Interesting. GolTV (Spanish audio) added back, works for Sports pack subs. beIN removed.


----------



## Stuart Sweet

6 more channels for live viewing: 

1.	BBC America HD (ch. 264) 
2.	Nat Geo Wild (ch. 283)
3.	beIN Sports HD (ch. 620)
4.	Turner Classic Movies (ch.256)
5.	Starz HD East (ch. 527)
6.	Encore HD East (ch. 535)


----------



## Laxguy

Er, ah..... Sweet! 

:lol:

I just got an e-mail re beIN a few minutes ago. Did not see - or just don't recall- if I had been notified on the others via E-mail in the last few weeks.


----------



## islesfan

Is there anything this does that really requires an iPad? I keep waiting for the iPhone version, but they seem content to limit this to the iPad.


----------



## Laxguy

islesfan said:


> Is there anything this does that really requires an iPad?
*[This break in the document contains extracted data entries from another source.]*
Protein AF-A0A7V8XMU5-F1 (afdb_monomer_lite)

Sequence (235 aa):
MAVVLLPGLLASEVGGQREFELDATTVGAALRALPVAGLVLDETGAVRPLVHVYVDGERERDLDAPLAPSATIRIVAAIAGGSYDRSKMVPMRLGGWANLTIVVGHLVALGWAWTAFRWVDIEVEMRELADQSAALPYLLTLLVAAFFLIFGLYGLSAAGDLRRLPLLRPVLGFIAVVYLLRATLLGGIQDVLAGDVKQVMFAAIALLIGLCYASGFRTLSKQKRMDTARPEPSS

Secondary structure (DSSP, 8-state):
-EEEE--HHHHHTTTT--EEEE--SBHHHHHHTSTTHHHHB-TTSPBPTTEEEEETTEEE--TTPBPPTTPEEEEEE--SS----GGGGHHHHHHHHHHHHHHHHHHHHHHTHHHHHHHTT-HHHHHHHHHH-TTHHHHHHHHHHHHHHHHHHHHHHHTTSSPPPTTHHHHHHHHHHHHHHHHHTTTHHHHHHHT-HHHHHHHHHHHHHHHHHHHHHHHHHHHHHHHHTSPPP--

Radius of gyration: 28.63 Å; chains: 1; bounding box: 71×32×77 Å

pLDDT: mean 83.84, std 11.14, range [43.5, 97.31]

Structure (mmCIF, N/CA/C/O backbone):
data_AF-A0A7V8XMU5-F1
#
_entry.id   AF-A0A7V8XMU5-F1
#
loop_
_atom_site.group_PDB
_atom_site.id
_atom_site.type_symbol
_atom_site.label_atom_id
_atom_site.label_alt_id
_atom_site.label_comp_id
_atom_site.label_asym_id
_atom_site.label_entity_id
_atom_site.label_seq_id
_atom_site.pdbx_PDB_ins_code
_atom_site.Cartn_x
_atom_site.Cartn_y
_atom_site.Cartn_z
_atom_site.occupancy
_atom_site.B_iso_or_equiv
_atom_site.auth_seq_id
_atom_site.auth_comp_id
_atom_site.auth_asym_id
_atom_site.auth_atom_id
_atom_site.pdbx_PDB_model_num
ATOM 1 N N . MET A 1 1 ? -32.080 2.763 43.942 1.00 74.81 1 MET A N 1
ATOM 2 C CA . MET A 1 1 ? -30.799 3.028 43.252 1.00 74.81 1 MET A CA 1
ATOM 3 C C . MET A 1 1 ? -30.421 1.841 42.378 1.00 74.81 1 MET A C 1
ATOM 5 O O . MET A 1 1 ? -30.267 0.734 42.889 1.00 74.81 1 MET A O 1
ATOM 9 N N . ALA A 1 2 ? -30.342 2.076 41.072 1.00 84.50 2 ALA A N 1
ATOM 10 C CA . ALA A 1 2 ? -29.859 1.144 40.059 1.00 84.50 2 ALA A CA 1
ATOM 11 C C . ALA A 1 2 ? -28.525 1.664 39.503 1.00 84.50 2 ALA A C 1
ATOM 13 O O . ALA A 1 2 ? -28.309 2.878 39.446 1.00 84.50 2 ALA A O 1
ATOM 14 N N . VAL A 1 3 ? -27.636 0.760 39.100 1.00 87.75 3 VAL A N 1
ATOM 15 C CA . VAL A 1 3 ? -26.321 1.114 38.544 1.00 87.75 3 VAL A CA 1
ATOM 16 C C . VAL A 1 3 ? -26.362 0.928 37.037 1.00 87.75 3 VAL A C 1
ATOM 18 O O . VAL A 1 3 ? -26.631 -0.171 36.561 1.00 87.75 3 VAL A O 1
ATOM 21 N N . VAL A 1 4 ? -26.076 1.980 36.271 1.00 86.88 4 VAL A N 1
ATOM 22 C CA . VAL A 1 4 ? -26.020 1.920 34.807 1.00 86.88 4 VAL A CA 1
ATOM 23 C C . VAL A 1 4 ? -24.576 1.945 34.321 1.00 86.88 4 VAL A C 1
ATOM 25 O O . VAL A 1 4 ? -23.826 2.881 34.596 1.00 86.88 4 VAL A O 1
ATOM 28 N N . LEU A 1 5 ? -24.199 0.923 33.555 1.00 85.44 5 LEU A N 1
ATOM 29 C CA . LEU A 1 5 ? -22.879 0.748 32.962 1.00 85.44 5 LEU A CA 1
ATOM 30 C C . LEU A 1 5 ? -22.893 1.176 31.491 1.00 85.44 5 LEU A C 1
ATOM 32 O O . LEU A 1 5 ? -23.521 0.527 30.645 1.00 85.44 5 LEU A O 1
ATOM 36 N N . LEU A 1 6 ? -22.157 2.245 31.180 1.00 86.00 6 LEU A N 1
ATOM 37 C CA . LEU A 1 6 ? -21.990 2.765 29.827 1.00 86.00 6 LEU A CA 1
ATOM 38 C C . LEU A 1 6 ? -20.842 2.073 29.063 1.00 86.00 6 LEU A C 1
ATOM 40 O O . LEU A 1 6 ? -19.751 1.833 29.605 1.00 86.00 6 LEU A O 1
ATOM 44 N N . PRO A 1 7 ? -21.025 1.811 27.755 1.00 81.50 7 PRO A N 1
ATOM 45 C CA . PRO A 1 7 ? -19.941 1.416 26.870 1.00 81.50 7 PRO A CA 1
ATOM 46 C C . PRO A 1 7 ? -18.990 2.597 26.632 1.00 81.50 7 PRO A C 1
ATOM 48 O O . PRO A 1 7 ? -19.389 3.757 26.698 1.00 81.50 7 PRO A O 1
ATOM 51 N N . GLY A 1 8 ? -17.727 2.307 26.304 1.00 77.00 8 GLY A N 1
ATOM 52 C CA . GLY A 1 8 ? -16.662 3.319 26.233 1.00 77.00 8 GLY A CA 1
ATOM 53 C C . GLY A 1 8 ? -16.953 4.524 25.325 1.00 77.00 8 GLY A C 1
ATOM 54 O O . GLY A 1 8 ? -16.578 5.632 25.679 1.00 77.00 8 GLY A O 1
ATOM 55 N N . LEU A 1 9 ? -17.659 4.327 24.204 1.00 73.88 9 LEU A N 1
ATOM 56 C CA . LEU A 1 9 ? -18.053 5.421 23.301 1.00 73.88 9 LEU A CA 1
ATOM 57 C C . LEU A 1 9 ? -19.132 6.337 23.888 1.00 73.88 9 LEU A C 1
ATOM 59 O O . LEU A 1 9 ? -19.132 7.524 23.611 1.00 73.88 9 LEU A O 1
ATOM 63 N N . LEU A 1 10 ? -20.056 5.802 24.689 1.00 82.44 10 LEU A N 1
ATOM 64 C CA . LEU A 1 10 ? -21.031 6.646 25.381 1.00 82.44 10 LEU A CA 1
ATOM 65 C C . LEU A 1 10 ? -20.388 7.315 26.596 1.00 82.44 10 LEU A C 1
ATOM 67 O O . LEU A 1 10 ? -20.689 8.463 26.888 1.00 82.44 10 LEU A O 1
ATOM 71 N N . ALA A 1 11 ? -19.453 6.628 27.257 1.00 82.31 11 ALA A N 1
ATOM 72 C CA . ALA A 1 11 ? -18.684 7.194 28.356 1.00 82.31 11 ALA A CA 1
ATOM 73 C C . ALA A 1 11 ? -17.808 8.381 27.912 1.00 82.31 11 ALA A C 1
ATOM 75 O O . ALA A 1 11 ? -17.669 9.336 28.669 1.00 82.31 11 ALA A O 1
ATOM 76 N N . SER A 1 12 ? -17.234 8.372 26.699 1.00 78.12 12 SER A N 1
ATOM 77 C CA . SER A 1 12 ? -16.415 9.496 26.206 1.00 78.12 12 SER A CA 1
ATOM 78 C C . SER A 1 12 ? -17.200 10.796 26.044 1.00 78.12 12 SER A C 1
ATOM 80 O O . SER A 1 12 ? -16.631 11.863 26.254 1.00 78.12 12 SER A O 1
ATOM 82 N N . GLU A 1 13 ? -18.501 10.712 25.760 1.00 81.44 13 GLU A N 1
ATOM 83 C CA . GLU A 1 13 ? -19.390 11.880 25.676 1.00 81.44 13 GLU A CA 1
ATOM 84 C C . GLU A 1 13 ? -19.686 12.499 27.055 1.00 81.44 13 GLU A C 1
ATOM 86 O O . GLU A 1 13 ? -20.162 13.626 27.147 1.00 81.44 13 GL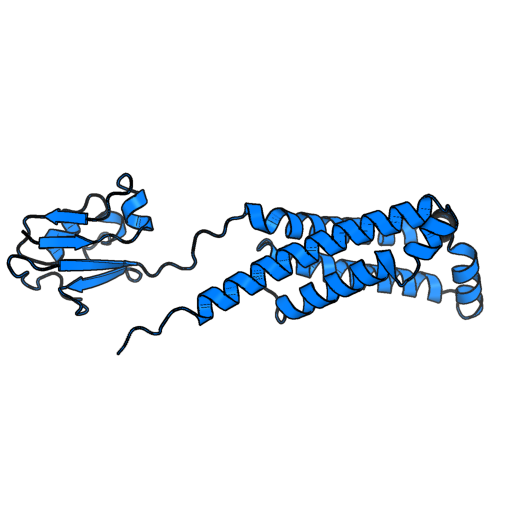U A O 1
ATOM 91 N N . VAL A 1 14 ? -19.372 11.781 28.140 1.00 84.94 14 VAL A N 1
ATOM 92 C CA . VAL A 1 14 ? -19.578 12.204 29.538 1.00 84.94 14 VAL A CA 1
ATOM 93 C C . VAL A 1 14 ? -18.274 12.195 30.333 1.00 84.94 14 VAL A C 1
ATOM 95 O O . VAL A 1 14 ? -18.220 11.772 31.486 1.00 84.94 14 VAL A O 1
ATOM 98 N N . GLY A 1 15 ? -17.182 12.635 29.704 1.00 76.56 15 GLY A N 1
ATOM 99 C CA . GLY A 1 15 ? -15.892 12.808 30.384 1.00 76.56 15 GLY A CA 1
ATOM 100 C C . GLY A 1 15 ? -15.215 11.498 30.806 1.00 76.56 15 GLY A C 1
ATOM 101 O O . GLY A 1 15 ? -14.338 11.505 31.664 1.00 76.56 15 GLY A O 1
ATOM 102 N N . GLY A 1 16 ? -15.608 10.369 30.215 1.00 75.69 16 GLY A N 1
ATOM 103 C CA . GLY A 1 16 ? -15.047 9.044 30.484 1.00 75.69 16 GLY A CA 1
ATOM 104 C C . GLY A 1 16 ? -15.710 8.289 31.637 1.00 75.69 16 GLY A C 1
ATOM 105 O O . GLY A 1 16 ? -15.290 7.167 31.927 1.00 75.69 16 GLY A O 1
ATOM 106 N N . GLN A 1 17 ? -16.742 8.848 32.279 1.00 81.44 17 GLN A N 1
ATOM 107 C CA . GLN A 1 17 ? -17.466 8.167 33.351 1.00 81.44 17 GLN A CA 1
ATOM 108 C C . GLN A 1 17 ? -18.268 6.981 32.797 1.00 81.44 17 GLN A C 1
ATOM 110 O O . GLN A 1 17 ? -19.044 7.114 31.851 1.00 81.44 17 GLN A O 1
ATOM 115 N N . ARG A 1 18 ? -18.058 5.794 33.376 1.00 82.62 18 ARG A N 1
ATOM 116 C CA . ARG A 1 18 ? -18.650 4.534 32.890 1.00 82.62 18 ARG A CA 1
ATOM 117 C C . ARG A 1 18 ? -19.793 4.021 33.749 1.00 82.62 18 ARG A C 1
ATOM 119 O O . ARG A 1 18 ? -20.554 3.193 33.267 1.00 82.62 18 ARG A O 1
ATOM 126 N N . GLU A 1 19 ? -19.898 4.489 34.984 1.00 87.06 19 GLU A N 1
ATOM 127 C CA . GLU A 1 19 ? -20.866 4.000 35.962 1.00 87.06 19 GLU A CA 1
ATOM 128 C C . GLU A 1 19 ? -21.687 5.175 36.482 1.00 87.06 19 GLU A C 1
ATOM 130 O O . GLU A 1 19 ? -21.136 6.215 36.857 1.00 87.06 19 GLU A O 1
ATOM 135 N N . PHE A 1 20 ? -23.005 5.006 36.461 1.00 88.81 20 PHE A N 1
ATOM 136 C CA . PHE A 1 20 ? -23.968 5.997 36.920 1.00 88.81 20 PHE A CA 1
ATOM 137 C C . PHE A 1 20 ? -24.909 5.346 37.921 1.00 88.81 20 PHE A C 1
ATOM 139 O O . PHE A 1 20 ? -25.652 4.430 37.575 1.00 88.81 20 PHE A O 1
ATOM 146 N N . GLU A 1 21 ? -24.887 5.833 39.154 1.00 89.69 21 GLU A N 1
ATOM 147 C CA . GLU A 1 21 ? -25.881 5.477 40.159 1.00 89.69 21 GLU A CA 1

I keep waiting for the iPhone version, but they seem content to limit this to the iPad.


Without reworking the GUI of the app, it'd be awfully crowded, perhaps to the point of being unusable. At least it would for me.


----------



## drded

I'd like the developers to remember that there are a sizable number of Android tablets in use also.

Dave


----------



## markrubi

Is there a list of all live streaming channels somewhere?


----------



## dennisj00

Unfortunately, the best list is on the iPad! It gives you the option to add / remove the ones you want.
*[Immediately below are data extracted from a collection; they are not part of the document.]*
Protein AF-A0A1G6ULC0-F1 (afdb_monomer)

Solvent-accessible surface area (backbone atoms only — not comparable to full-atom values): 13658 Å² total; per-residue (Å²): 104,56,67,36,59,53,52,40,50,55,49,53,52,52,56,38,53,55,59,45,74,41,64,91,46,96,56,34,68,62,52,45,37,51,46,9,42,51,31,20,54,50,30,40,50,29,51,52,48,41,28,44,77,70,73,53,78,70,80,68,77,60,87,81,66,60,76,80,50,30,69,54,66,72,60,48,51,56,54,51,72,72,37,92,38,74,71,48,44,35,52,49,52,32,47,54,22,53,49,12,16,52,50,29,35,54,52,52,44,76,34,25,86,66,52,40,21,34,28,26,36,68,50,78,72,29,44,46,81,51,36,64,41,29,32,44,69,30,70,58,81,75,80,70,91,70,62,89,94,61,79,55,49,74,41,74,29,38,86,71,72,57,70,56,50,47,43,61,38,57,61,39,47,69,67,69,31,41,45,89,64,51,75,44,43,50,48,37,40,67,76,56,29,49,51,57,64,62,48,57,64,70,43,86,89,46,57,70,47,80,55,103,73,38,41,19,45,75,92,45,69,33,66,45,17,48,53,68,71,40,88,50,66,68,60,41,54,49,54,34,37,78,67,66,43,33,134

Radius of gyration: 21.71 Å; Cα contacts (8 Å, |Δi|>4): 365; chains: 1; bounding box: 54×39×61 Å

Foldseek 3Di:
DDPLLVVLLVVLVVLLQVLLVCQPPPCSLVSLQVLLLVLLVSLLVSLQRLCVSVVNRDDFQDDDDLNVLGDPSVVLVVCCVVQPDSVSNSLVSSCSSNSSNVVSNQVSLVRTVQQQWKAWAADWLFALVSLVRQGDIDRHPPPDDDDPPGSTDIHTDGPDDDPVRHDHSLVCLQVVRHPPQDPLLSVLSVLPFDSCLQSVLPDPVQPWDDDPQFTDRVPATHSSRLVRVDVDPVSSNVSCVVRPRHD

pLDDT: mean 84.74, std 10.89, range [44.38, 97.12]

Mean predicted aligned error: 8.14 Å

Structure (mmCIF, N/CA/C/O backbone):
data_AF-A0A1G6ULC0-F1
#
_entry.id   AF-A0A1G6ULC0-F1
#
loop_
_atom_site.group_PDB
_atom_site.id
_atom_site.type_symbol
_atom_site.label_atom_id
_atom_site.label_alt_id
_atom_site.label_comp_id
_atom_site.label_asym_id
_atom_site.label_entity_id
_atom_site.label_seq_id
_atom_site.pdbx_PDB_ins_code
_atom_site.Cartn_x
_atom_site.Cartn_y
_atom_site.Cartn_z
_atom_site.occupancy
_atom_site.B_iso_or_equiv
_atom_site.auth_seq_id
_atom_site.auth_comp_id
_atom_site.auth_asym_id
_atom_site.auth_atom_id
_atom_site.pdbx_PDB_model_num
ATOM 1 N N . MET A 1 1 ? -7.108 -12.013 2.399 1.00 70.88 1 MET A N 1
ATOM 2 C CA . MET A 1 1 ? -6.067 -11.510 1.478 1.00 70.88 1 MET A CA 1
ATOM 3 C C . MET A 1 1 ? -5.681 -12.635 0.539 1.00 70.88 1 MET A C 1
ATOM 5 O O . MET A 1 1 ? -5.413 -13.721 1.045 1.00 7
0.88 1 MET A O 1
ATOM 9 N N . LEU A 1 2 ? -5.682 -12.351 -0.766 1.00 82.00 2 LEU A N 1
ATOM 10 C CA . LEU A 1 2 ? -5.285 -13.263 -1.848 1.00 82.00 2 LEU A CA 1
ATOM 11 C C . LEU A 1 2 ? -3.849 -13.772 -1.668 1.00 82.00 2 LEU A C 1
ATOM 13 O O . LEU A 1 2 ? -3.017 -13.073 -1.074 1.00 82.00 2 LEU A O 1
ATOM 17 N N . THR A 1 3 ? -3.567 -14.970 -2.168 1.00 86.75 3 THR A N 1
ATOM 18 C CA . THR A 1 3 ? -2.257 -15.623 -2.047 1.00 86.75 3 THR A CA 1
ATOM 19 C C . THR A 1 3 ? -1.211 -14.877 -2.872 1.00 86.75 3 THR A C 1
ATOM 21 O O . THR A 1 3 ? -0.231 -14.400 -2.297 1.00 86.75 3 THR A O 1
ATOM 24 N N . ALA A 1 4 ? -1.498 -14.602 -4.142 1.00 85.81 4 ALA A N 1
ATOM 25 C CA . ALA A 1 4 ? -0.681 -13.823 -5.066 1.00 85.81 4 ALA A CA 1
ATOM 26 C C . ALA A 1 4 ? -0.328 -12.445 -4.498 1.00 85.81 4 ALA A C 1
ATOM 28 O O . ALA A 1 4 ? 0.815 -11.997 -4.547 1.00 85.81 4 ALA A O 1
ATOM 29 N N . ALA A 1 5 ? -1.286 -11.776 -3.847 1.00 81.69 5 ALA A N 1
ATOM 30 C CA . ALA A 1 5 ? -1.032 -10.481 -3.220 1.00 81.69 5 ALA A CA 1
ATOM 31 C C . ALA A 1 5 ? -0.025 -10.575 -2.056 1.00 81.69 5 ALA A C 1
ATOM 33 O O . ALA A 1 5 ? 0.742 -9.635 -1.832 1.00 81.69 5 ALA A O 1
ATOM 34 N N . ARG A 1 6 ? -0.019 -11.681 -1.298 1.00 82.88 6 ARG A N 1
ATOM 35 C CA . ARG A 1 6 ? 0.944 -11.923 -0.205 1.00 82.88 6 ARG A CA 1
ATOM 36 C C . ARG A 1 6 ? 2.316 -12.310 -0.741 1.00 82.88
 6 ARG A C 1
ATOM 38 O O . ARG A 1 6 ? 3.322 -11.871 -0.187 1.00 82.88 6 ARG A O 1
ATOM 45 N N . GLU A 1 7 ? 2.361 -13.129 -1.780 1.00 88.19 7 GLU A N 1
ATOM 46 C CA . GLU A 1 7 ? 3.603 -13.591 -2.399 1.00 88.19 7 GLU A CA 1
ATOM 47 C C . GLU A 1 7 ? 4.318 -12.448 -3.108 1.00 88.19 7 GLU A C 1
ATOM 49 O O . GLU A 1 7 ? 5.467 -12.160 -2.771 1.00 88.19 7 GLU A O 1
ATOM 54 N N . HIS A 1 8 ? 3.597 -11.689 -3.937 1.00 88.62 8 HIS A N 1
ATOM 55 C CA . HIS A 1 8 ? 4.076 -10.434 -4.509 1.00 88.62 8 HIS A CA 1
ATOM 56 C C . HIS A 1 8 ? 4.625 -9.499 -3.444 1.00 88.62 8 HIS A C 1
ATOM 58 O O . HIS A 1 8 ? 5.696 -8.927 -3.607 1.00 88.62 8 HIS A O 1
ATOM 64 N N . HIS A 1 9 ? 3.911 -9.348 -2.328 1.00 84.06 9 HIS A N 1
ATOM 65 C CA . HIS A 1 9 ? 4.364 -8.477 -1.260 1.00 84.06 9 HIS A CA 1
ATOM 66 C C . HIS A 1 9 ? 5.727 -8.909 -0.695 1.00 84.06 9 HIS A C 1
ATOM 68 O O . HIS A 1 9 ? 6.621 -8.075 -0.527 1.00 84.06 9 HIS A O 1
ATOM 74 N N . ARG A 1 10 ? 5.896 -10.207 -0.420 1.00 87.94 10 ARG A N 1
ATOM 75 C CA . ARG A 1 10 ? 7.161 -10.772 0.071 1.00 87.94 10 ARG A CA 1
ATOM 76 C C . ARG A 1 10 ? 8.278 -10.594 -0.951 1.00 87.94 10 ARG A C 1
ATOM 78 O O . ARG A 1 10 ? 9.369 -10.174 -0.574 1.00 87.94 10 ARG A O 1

I just started the app and it had a dialog that new ones were added.


----------



## Hutchinshouse

Nice additions! The iPad app is tiptop.


----------



## TheRatPatrol

Sure hope we can stream recorded programs to the iPad one day.


----------



## Draconis

Hutchinshouse said:


> Nice additions! The iPad app is tiptop.


I just wish the Android tablet app was keeping pace...


----------



## tunce

You fault for buying a android tablet. (Just Kidding)


----------



## Beerstalker

TheRatPatrol said:


> Sure hope we can stream recorded programs to the iPad one day.


Why? Why not stream directly from DirecTV's servers via on demand or watch the channels live?

If you really want your recordings get a Nomad or a slingbox/volcano.

I just don't ever see us being able to stream directly from our DVRs to another device. Upload bandwidth would be a big factor, not to mention having a device that can downscale and stream out in realtime, I don't think that any of our current hardware would be able to do that.

But again, why bother. Instead why not have all of the channels get stuff set up like HBO Go/Max Go where almost all of their shows are available on demand and you can just stream them whenever you want. Or for stuff airing live you just watch the live channel streamed.


----------



## zmancartfan

"Beerstalker" said:


> Why? Why not stream directly from DirecTV's servers via on demand or watch the channels live?
> 
> If you really want your recordings get a Nomad or a slingbox/volcano.
> 
> I just don't ever see us being able to stream directly from our DVRs to another device. Upload bandwidth would be a big factor, not to mention having a device that can downscale and stream out in realtime, I don't think that any of our current hardware would be able to do that.
> 
> But again, why bother. Instead why not have all of the channels get stuff set up like HBO Go/Max Go where almost all of their shows are available on demand and you can just stream them whenever you want. Or for stuff airing live you just watch the live channel streamed.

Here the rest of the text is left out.